Le 27 décembre 2019, M. [D] [S] a été victime d’un accident du travail.
Le certificat médical initial établi à cette date fait état d’une entorse au poignet gauche. nécessitant une immobilisation.
Le même jour, l’employeur a établi une déclaration d’accident du travail mentionnant que la victime allait chercher de la viande dans le frigo lorsqu’il a glissé sur le sol mouillé.
La décision de prise en charge de l’accident du travail au titre de la législation professionnelle a été notifiée par la caisse primaire à l’assuré et à l’employeur le 9 janvier 2020.
Du 27 décembre 2019 au 10 avril 2021, M. [S] a bénéficié d’arrêts de travail et de soins.
A la suite de la réception du certificat médical final, l’état de santé de M. [S] a été déclaré consolidé le 4 mai 2021.
Par courrier du 8 juillet 2021, la caisse primaire lui a notifié l’attribution d’un taux d’invalidité permanente fixé à 40 %, que la commission médicale de recours amiable a porté à 50 % par décision du 13 décembre 2021 notifiée le 23 décembre 2021.

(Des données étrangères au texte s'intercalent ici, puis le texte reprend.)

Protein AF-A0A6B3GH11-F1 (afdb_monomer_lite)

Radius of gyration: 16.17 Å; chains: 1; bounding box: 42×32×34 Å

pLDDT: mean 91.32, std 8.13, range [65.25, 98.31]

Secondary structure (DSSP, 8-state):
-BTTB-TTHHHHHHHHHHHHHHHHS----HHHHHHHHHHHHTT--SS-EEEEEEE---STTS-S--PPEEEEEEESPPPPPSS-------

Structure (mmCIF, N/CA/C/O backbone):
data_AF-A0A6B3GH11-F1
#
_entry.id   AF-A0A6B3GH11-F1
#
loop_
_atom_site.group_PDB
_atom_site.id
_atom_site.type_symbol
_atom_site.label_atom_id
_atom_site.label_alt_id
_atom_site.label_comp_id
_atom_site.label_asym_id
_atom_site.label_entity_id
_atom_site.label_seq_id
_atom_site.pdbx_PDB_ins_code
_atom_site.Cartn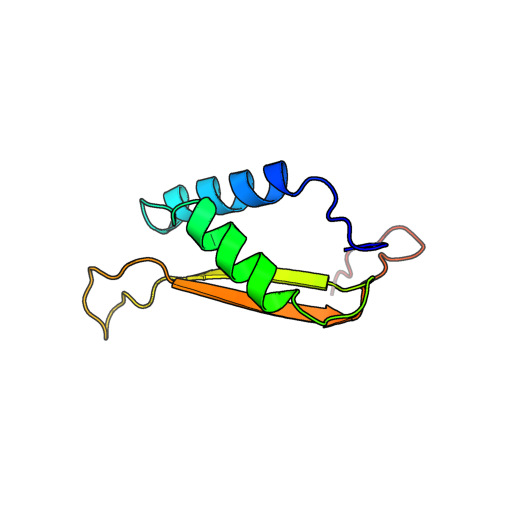_x
_atom_site.Cartn_y
_atom_site.Cartn_z
_atom_site.occupancy
_atom_site.B_iso_or_equiv
_atom_site.auth_seq_id
_atom_site.auth_comp_id
_atom_site.auth_asym_id
_atom_site.auth_atom_id
_atom_site.pdbx_PDB_model_num
ATOM 1 N N . MET A 1 1 ? 5.219 -4.951 -10.604 1.00 92.62 1 MET A N 1
ATOM 2 C CA . MET A 1 1 ? 5.091 -6.132 -11.474 1.00 92.62 1 MET A CA 1
ATOM 3 C C . MET A 1 1 ? 6.192 -6.164 -12.500 1.00 92.62 1 MET A C 1
ATOM 5 O O . MET A 1 1 ? 6.629 -5.104 -12.948 1.00 92.62 1 MET A O 1
ATOM 9 N N . ARG A 1 2 ? 6.613 -7.380 -12.837 1.00 94.38 2 ARG A N 1
ATOM 10 C CA . ARG A 1 2 ? 7.428 -7.693 -14.007 1.00 94.38 2 ARG A CA 1
ATOM 11 C C . ARG A 1 2 ? 6.850 -8.926 -14.684 1.00 94.38 2 ARG A C 1
ATOM 13 O O . ARG A 1 2 ? 6.576 -9.896 -13.977 1.00 94.38 2 ARG A O 1
ATOM 20 N N . ASP A 1 3 ? 6.638 -8.868 -15.992 1.00 92.69 3 ASP A N 1
ATOM 21 C CA . ASP A 1 3 ? 6.034 -9.941 -16.788 1.00 92.69 3 ASP A CA 1
ATOM 22 C C . ASP A 1 3 ? 4.726 -10.469 -16.157 1.00 92.69 3 ASP A C 1
ATOM 24 O O . ASP A 1 3 ? 4.540 -11.665 -15.935 1.00 92.69 3 ASP A O 1
ATOM 28 N N . GLY A 1 4 ? 3.861 -9.550 -15.705 1.00 91.12 4 GLY A N 1
ATOM 29 C CA . GLY A 1 4 ? 2.591 -9.882 -15.047 1.00 91.12 4 GLY A CA 1
ATOM 30 C C . GLY A 1 4 ? 2.711 -10.518 -13.653 1.00 91.12 4 GLY A C 1
ATOM 31 O O . GLY A 1 4 ? 1.705 -10.932 -13.079 1.00 91.12 4 GLY A O 1
ATOM 32 N N . ARG A 1 5 ? 3.917 -10.602 -13.074 1.00 92.25 5 ARG A N 1
ATOM 33 C CA . ARG A 1 5 ? 4.162 -11.207 -11.754 1.00 92.25 5 ARG A CA 1
ATOM 34 C C . ARG A 1 5 ? 4.532 -10.162 -10.704 1.00 92.25 5 ARG A C 1
ATOM 36 O O . ARG A 1 5 ? 5.280 -9.212 -10.961 1.00 92.25 5 ARG A O 1
ATOM 43 N N . ILE A 1 6 ? 4.026 -10.348 -9.484 1.00 93.62 6 ILE A 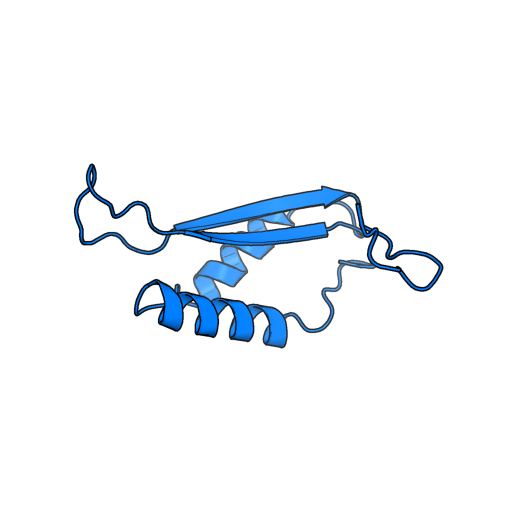N 1
ATOM 44 C CA . ILE A 1 6 ? 4.400 -9.570 -8.294 1.00 93.62 6 ILE A CA 1
ATOM 45 C C . ILE A 1 6 ? 5.273 -10.459 -7.412 1.00 93.62 6 ILE A C 1
ATOM 47 O O . ILE A 1 6 ? 4.838 -11.518 -6.968 1.00 93.62 6 ILE A O 1
ATOM 51 N N . ARG A 1 7 ? 6.509 -10.030 -7.152 1.00 93.50 7 ARG A N 1
ATOM 52 C CA . ARG A 1 7 ? 7.405 -10.718 -6.220 1.00 93.50 7 ARG A CA 1
ATOM 53 C C . ARG A 1 7 ? 6.913 -10.495 -4.788 1.00 93.50 7 ARG A C 1
ATOM 55 O O . ARG A 1 7 ? 6.672 -9.351 -4.424 1.00 93.50 7 ARG A O 1
ATOM 62 N N . GLY A 1 8 ? 6.796 -11.567 -4.001 1.00 95.81 8 GLY A N 1
ATOM 63 C CA . GLY A 1 8 ? 6.483 -11.489 -2.567 1.00 95.81 8 GLY A CA 1
ATOM 64 C C . GLY A 1 8 ? 5.155 -10.797 -2.251 1.00 95.81 8 GLY A C 1
ATOM 65 O O . GLY A 1 8 ? 5.083 -10.013 -1.308 1.00 95.81 8 GLY A O 1
ATOM 66 N N . LEU A 1 9 ? 4.120 -11.003 -3.076 1.00 95.62 9 LEU A N 1
ATOM 67 C CA . LEU A 1 9 ? 2.815 -10.364 -2.868 1.00 95.62 9 LEU A CA 1
ATOM 68 C C . LEU A 1 9 ? 2.227 -10.694 -1.488 1.00 95.62 9 LEU A C 1
ATOM 70 O O . LEU A 1 9 ? 1.671 -9.817 -0.842 1.00 95.62 9 LEU A O 1
ATOM 74 N N . ASP A 1 10 ? 2.380 -11.932 -1.038 1.00 96.62 10 ASP A N 1
ATOM 75 C CA . ASP A 1 10 ? 2.035 -12.397 0.305 1.00 96.62 10 ASP A CA 1
ATOM 76 C C . ASP A 1 10 ? 2.721 -11.570 1.404 1.00 96.62 10 ASP A C 1
ATOM 78 O O . ASP A 1 10 ? 2.043 -11.045 2.285 1.00 96.62 10 ASP A O 1
ATOM 82 N N . LEU A 1 11 ? 4.035 -11.345 1.297 1.00 98.12 11 LEU A N 1
ATOM 83 C CA . LEU A 1 11 ? 4.786 -10.512 2.245 1.00 98.12 11 LEU A CA 1
ATOM 84 C C . LEU A 1 11 ? 4.305 -9.057 2.241 1.00 98.12 11 LEU A C 1
ATOM 86 O O . LEU A 1 11 ? 4.233 -8.408 3.285 1.00 98.12 11 LEU A O 1
ATOM 90 N N . HIS A 1 12 ? 3.969 -8.523 1.065 1.00 97.19 12 HIS A N 1
ATOM 91 C CA . HIS A 1 12 ? 3.426 -7.173 0.951 1.00 97.19 12 HIS A CA 1
ATOM 92 C C . HIS A 1 12 ? 2.033 -7.046 1.579 1.00 97.19 12 HIS A C 1
ATOM 94 O O . HIS A 1 12 ? 1.765 -6.029 2.222 1.00 97.19 12 HIS A O 1
ATOM 100 N N . LEU A 1 13 ? 1.170 -8.053 1.414 1.00 97.88 13 LEU A N 1
ATOM 101 C CA . LEU A 1 13 ? -0.164 -8.088 2.016 1.00 97.88 13 LEU A CA 1
ATOM 102 C C . LEU A 1 13 ? -0.082 -8.210 3.539 1.00 97.88 13 LEU A C 1
ATOM 104 O O . LEU A 1 13 ? -0.751 -7.447 4.234 1.00 97.88 13 LEU A O 1
ATOM 108 N N . GLU A 1 14 ? 0.789 -9.077 4.058 1.00 98.31 14 GLU A N 1
ATOM 109 C CA . GLU A 1 14 ? 0.986 -9.218 5.503 1.00 98.31 14 GLU A CA 1
ATOM 110 C C . GLU A 1 14 ? 1.537 -7.928 6.122 1.00 98.31 14 GLU A C 1
ATOM 112 O O . GLU A 1 14 ? 1.018 -7.440 7.124 1.00 98.31 14 GLU A O 1
ATOM 117 N N . ARG A 1 15 ? 2.519 -7.289 5.471 1.00 97.81 15 ARG A N 1
ATOM 118 C CA . ARG A 1 15 ? 3.041 -5.993 5.928 1.00 97.81 15 ARG A CA 1
ATOM 119 C C . ARG A 1 15 ? 1.953 -4.917 5.959 1.00 97.81 15 ARG A C 1
ATOM 121 O O . ARG A 1 15 ? 1.904 -4.133 6.904 1.00 97.81 15 ARG A O 1
ATOM 128 N N . LEU A 1 16 ? 1.094 -4.863 4.937 1.00 97.94 16 LEU A N 1
ATOM 129 C CA . LEU A 1 16 ? -0.017 -3.909 4.882 1.00 97.94 16 LEU A CA 1
ATOM 130 C C . LEU A 1 16 ? -1.031 -4.173 6.001 1.00 97.94 16 LEU A C 1
ATOM 132 O O . LEU A 1 16 ? -1.485 -3.230 6.648 1.00 97.94 16 LEU A O 1
ATOM 136 N N . ARG A 1 17 ? -1.358 -5.446 6.248 1.00 97.56 17 ARG A N 1
ATOM 137 C CA . ARG A 1 17 ? -2.260 -5.873 7.319 1.00 97.56 17 ARG A CA 1
ATOM 138 C C . ARG A 1 17 ? -1.710 -5.492 8.691 1.00 97.56 17 ARG A C 1
ATOM 140 O O . ARG A 1 17 ? -2.415 -4.820 9.438 1.00 97.56 17 ARG A O 1
ATOM 147 N N . SER A 1 18 ? -0.471 -5.875 8.999 1.00 98.25 18 SER A N 1
ATOM 148 C CA . SER A 1 18 ? 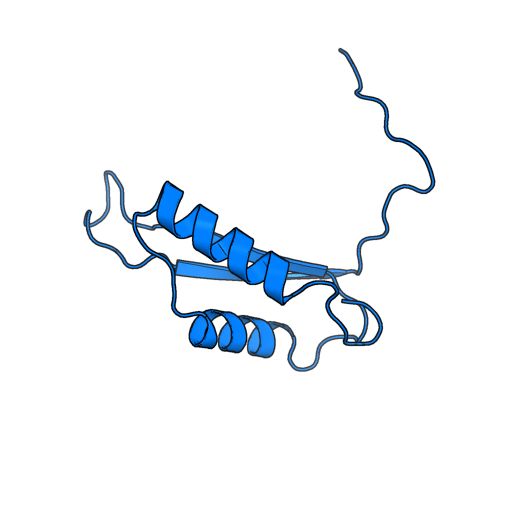0.177 -5.578 10.283 1.00 98.25 18 SER A CA 1
ATOM 149 C C . SER A 1 18 ? 0.213 -4.074 10.551 1.00 98.25 18 SER A C 1
ATOM 151 O O . SER A 1 18 ? -0.228 -3.635 11.609 1.00 98.25 18 SER A O 1
ATOM 153 N N . ALA A 1 19 ? 0.649 -3.275 9.571 1.00 97.38 19 ALA A N 1
ATOM 154 C CA . ALA A 1 19 ? 0.686 -1.820 9.708 1.00 97.38 19 ALA A CA 1
ATOM 155 C C . ALA A 1 19 ? -0.717 -1.209 9.868 1.00 97.38 19 ALA A C 1
ATOM 157 O O . ALA A 1 19 ? -0.891 -0.254 10.615 1.00 97.38 19 ALA A O 1
ATOM 158 N N . SER A 1 20 ? -1.735 -1.762 9.200 1.00 95.75 20 SER A N 1
ATOM 159 C CA . SER A 1 20 ? -3.116 -1.282 9.353 1.00 95.75 20 SER A CA 1
ATOM 160 C C . SER A 1 20 ? -3.662 -1.569 10.752 1.00 95.75 20 SER A C 1
ATOM 162 O O . SER A 1 20 ? -4.299 -0.704 11.343 1.00 95.75 20 SER A O 1
ATOM 164 N N . VAL A 1 21 ? -3.382 -2.752 11.312 1.00 95.94 21 VAL A N 1
ATOM 165 C CA . VAL A 1 21 ? -3.761 -3.078 12.696 1.00 95.94 21 VAL A CA 1
ATOM 166 C C . VAL A 1 21 ? -3.042 -2.165 13.685 1.00 95.94 21 VAL A C 1
ATOM 168 O O . VAL A 1 21 ? -3.678 -1.655 14.599 1.00 95.94 21 VAL A O 1
ATOM 171 N N . GLU A 1 22 ? -1.749 -1.919 13.486 1.00 96.56 22 GLU A N 1
ATOM 172 C CA . GLU A 1 22 ? -0.961 -1.033 14.346 1.00 96.56 22 GLU A CA 1
ATOM 173 C C . GLU A 1 22 ? -1.469 0.418 14.317 1.00 96.56 22 GLU A C 1
ATOM 175 O O . GLU A 1 22 ? -1.615 1.039 15.366 1.00 96.56 22 GLU A O 1
ATOM 180 N N . LEU A 1 23 ? -1.784 0.950 13.131 1.00 92.88 23 LEU A N 1
ATOM 181 C CA . LEU A 1 23 ? -2.181 2.352 12.957 1.00 92.88 23 LEU A CA 1
ATOM 182 C C . LEU A 1 23 ? -3.676 2.610 13.189 1.00 92.88 23 LEU A C 1
ATOM 184 O O . LEU A 1 23 ? -4.048 3.704 13.609 1.00 92.88 23 LEU A O 1
ATOM 188 N N . PHE A 1 24 ? -4.539 1.638 12.886 1.00 91.19 24 PHE A N 1
ATOM 189 C CA . PHE A 1 24 ? -5.997 1.817 12.850 1.00 91.19 24 PHE A CA 1
ATOM 190 C C . PHE A 1 24 ? -6.764 0.809 13.719 1.00 91.19 24 PHE A C 1
ATOM 192 O O . PHE A 1 24 ? -7.993 0.807 13.708 1.00 91.19 24 PHE A O 1
ATOM 199 N N . GLY A 1 25 ? -6.075 -0.091 14.429 1.00 92.81 25 GLY A N 1
ATOM 200 C CA . GLY A 1 25 ? -6.684 -1.141 15.258 1.00 92.81 25 GLY A CA 1
ATOM 201 C C . GLY A 1 25 ? -7.312 -2.296 14.471 1.00 92.81 25 GLY A C 1
ATOM 202 O O . GLY A 1 25 ? -7.796 -3.261 15.061 1.00 92.81 25 GLY A O 1
ATOM 203 N N . ARG A 1 26 ? -7.318 -2.225 13.135 1.00 92.75 26 ARG A N 1
ATOM 204 C CA . ARG A 1 26 ? -7.930 -3.220 12.246 1.00 92.75 26 ARG A CA 1
ATOM 205 C C . ARG A 1 26 ? -7.351 -3.167 10.839 1.00 92.75 26 ARG A C 1
ATOM 207 O O . ARG A 1 26 ? -6.757 -2.177 10.429 1.00 92.75 26 ARG A O 1
ATOM 214 N N . ALA A 1 27 ? -7.586 -4.227 10.076 1.00 94.69 27 ALA A N 1
ATOM 215 C CA . ALA A 1 27 ? -7.215 -4.312 8.671 1.00 94.69 27 ALA A CA 1
ATOM 216 C C . ALA A 1 27 ? -8.431 -4.641 7.804 1.00 94.69 27 ALA A C 1
ATOM 218 O O . ALA A 1 27 ? -9.374 -5.291 8.257 1.00 94.69 27 ALA A O 1
ATOM 219 N N . LEU A 1 28 ? -8.374 -4.221 6.541 1.00 95.00 28 LEU A N 1
ATOM 220 C CA . LEU A 1 28 ? -9.309 -4.685 5.522 1.00 95.00 28 LEU A CA 1
ATOM 221 C C . LEU A 1 28 ? -9.145 -6.198 5.286 1.00 95.00 28 LEU A C 1
ATOM 223 O O . LEU A 1 28 ? -8.017 -6.699 5.360 1.00 95.00 28 LEU A O 1
ATOM 227 N N . PRO A 1 29 ? -10.230 -6.922 4.949 1.00 95.62 29 PRO A N 1
ATOM 228 C CA . PRO A 1 29 ? -10.141 -8.314 4.525 1.00 95.62 29 PRO A CA 1
ATOM 229 C C . PRO A 1 29 ? -9.198 -8.483 3.326 1.00 95.62 29 PRO A C 1
ATOM 231 O O . PRO A 1 29 ? -9.204 -7.685 2.384 1.00 95.62 29 PRO A O 1
ATOM 234 N N . GLU A 1 30 ? -8.366 -9.523 3.350 1.00 95.69 30 GLU A N 1
ATOM 235 C CA . GLU A 1 30 ? -7.332 -9.721 2.328 1.00 95.69 30 GLU A CA 1
ATOM 236 C C . GLU A 1 30 ? -7.927 -9.934 0.926 1.00 95.69 30 GLU A C 1
ATOM 238 O O . GLU A 1 30 ? -7.371 -9.472 -0.072 1.00 95.69 30 GLU A O 1
ATOM 243 N N . ASP A 1 31 ? -9.069 -10.610 0.833 1.00 96.75 31 ASP A N 1
ATOM 244 C CA . ASP A 1 31 ? -9.800 -10.836 -0.411 1.00 96.75 31 ASP A CA 1
ATOM 245 C C . ASP A 1 31 ? -10.290 -9.522 -1.036 1.00 96.75 31 ASP A C 1
ATOM 247 O O . ASP A 1 31 ? -10.139 -9.340 -2.248 1.00 96.75 31 ASP A O 1
ATOM 251 N N . VAL A 1 32 ? -10.760 -8.576 -0.214 1.00 96.19 32 VAL A N 1
ATOM 252 C CA . VAL A 1 32 ? -11.142 -7.221 -0.643 1.00 96.19 32 VAL A CA 1
ATOM 253 C C . VAL A 1 32 ? -9.927 -6.483 -1.198 1.00 96.19 32 VAL A C 1
ATOM 255 O O . VAL A 1 32 ? -9.973 -5.963 -2.315 1.00 96.19 32 VAL A O 1
ATOM 258 N N . VAL A 1 33 ? -8.798 -6.501 -0.479 1.00 97.19 33 VAL A N 1
ATOM 259 C CA . VAL A 1 33 ? -7.548 -5.893 -0.963 1.00 97.19 33 VAL A CA 1
ATOM 260 C C . VAL A 1 33 ? -7.152 -6.512 -2.305 1.00 97.19 33 VAL A C 1
ATOM 262 O O . VAL A 1 33 ? -6.950 -5.792 -3.283 1.00 97.19 33 VAL A O 1
ATOM 265 N N . ARG A 1 34 ? -7.115 -7.846 -2.408 1.00 97.12 34 ARG A N 1
ATOM 266 C CA . ARG A 1 34 ? -6.780 -8.558 -3.652 1.00 97.12 34 ARG A CA 1
ATOM 267 C C . ARG A 1 34 ? -7.730 -8.213 -4.799 1.00 97.12 34 ARG A C 1
ATOM 269 O O . ARG A 1 34 ? -7.268 -8.101 -5.935 1.00 97.12 34 ARG A O 1
ATOM 276 N N . ALA A 1 35 ? -9.026 -8.050 -4.541 1.00 97.75 35 ALA A N 1
ATOM 277 C CA . ALA A 1 35 ? -10.002 -7.652 -5.553 1.00 97.75 35 ALA A CA 1
ATOM 278 C C . ALA A 1 35 ? -9.708 -6.246 -6.106 1.00 97.75 35 ALA A C 1
ATOM 280 O O . ALA A 1 35 ? -9.671 -6.059 -7.327 1.00 97.75 35 ALA A O 1
ATOM 281 N N . HIS A 1 36 ? -9.401 -5.280 -5.236 1.00 97.56 36 HIS A N 1
ATOM 282 C CA . HIS A 1 36 ? -9.009 -3.932 -5.658 1.00 97.56 36 HIS A CA 1
ATOM 283 C C . HIS A 1 36 ? -7.687 -3.918 -6.427 1.00 97.56 36 HIS A C 1
ATOM 285 O O . HIS A 1 36 ? -7.599 -3.261 -7.465 1.00 97.56 36 HIS A O 1
ATOM 291 N N . LEU A 1 37 ? -6.680 -4.680 -5.980 1.00 96.75 37 LEU A N 1
ATOM 292 C CA . LEU A 1 37 ? -5.421 -4.805 -6.720 1.00 96.75 37 LEU A CA 1
ATOM 293 C C . LEU A 1 37 ? -5.676 -5.378 -8.119 1.00 96.75 37 LEU A C 1
ATOM 295 O O . LEU A 1 37 ? -5.234 -4.792 -9.098 1.00 96.75 37 LEU A O 1
ATOM 299 N N . ARG A 1 38 ? -6.442 -6.470 -8.247 1.00 95.88 38 ARG A N 1
ATOM 300 C CA . ARG A 1 38 ? -6.785 -7.045 -9.562 1.00 95.88 38 ARG A CA 1
ATOM 301 C C . ARG A 1 38 ? -7.504 -6.048 -10.464 1.00 95.88 38 ARG A C 1
ATOM 303 O O . ARG A 1 38 ? -7.185 -5.979 -11.645 1.00 95.88 38 ARG A O 1
ATOM 310 N N . THR A 1 39 ? -8.431 -5.274 -9.906 1.00 97.06 39 THR A N 1
ATOM 311 C CA . THR A 1 39 ? -9.167 -4.241 -10.646 1.00 97.06 39 THR A CA 1
ATOM 312 C C . THR A 1 39 ? -8.219 -3.169 -11.180 1.00 97.06 39 THR A C 1
ATOM 314 O O . THR A 1 39 ? -8.272 -2.846 -12.360 1.00 97.06 39 THR A O 1
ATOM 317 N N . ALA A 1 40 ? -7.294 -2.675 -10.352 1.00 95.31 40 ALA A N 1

Entre-temps, lors de la visite de reprise organisée le 15 avril 2021, le médecin du travail a déclaré le salarié définitivement inapte au poste de boucher, en mentionnant, d’une part, une contre-indication à tout port manuel de charges lourdes et à tout travail avec la main gauche, et d’autre part, une possibilité de formation pour un travail administratif avec poste adapté, accueil ou surveillance.
Par lettre du 12 mai 2021, l’employeur a notifié à M. [S] son licenciement pour inaptitude et impossibilité de reclassement.
Le 20 janvier 2022, la caisse primaire a été destinataire d’un certificat médical de rechute, faisant notamment état de la pose d’un neurostimulateur le 19 janvier 2022, l’intervention chirurgicale étant motivée par la persistance de la perte de mobilité de la main gauche (main dominante) et par les douleurs constantes endurées par le patient.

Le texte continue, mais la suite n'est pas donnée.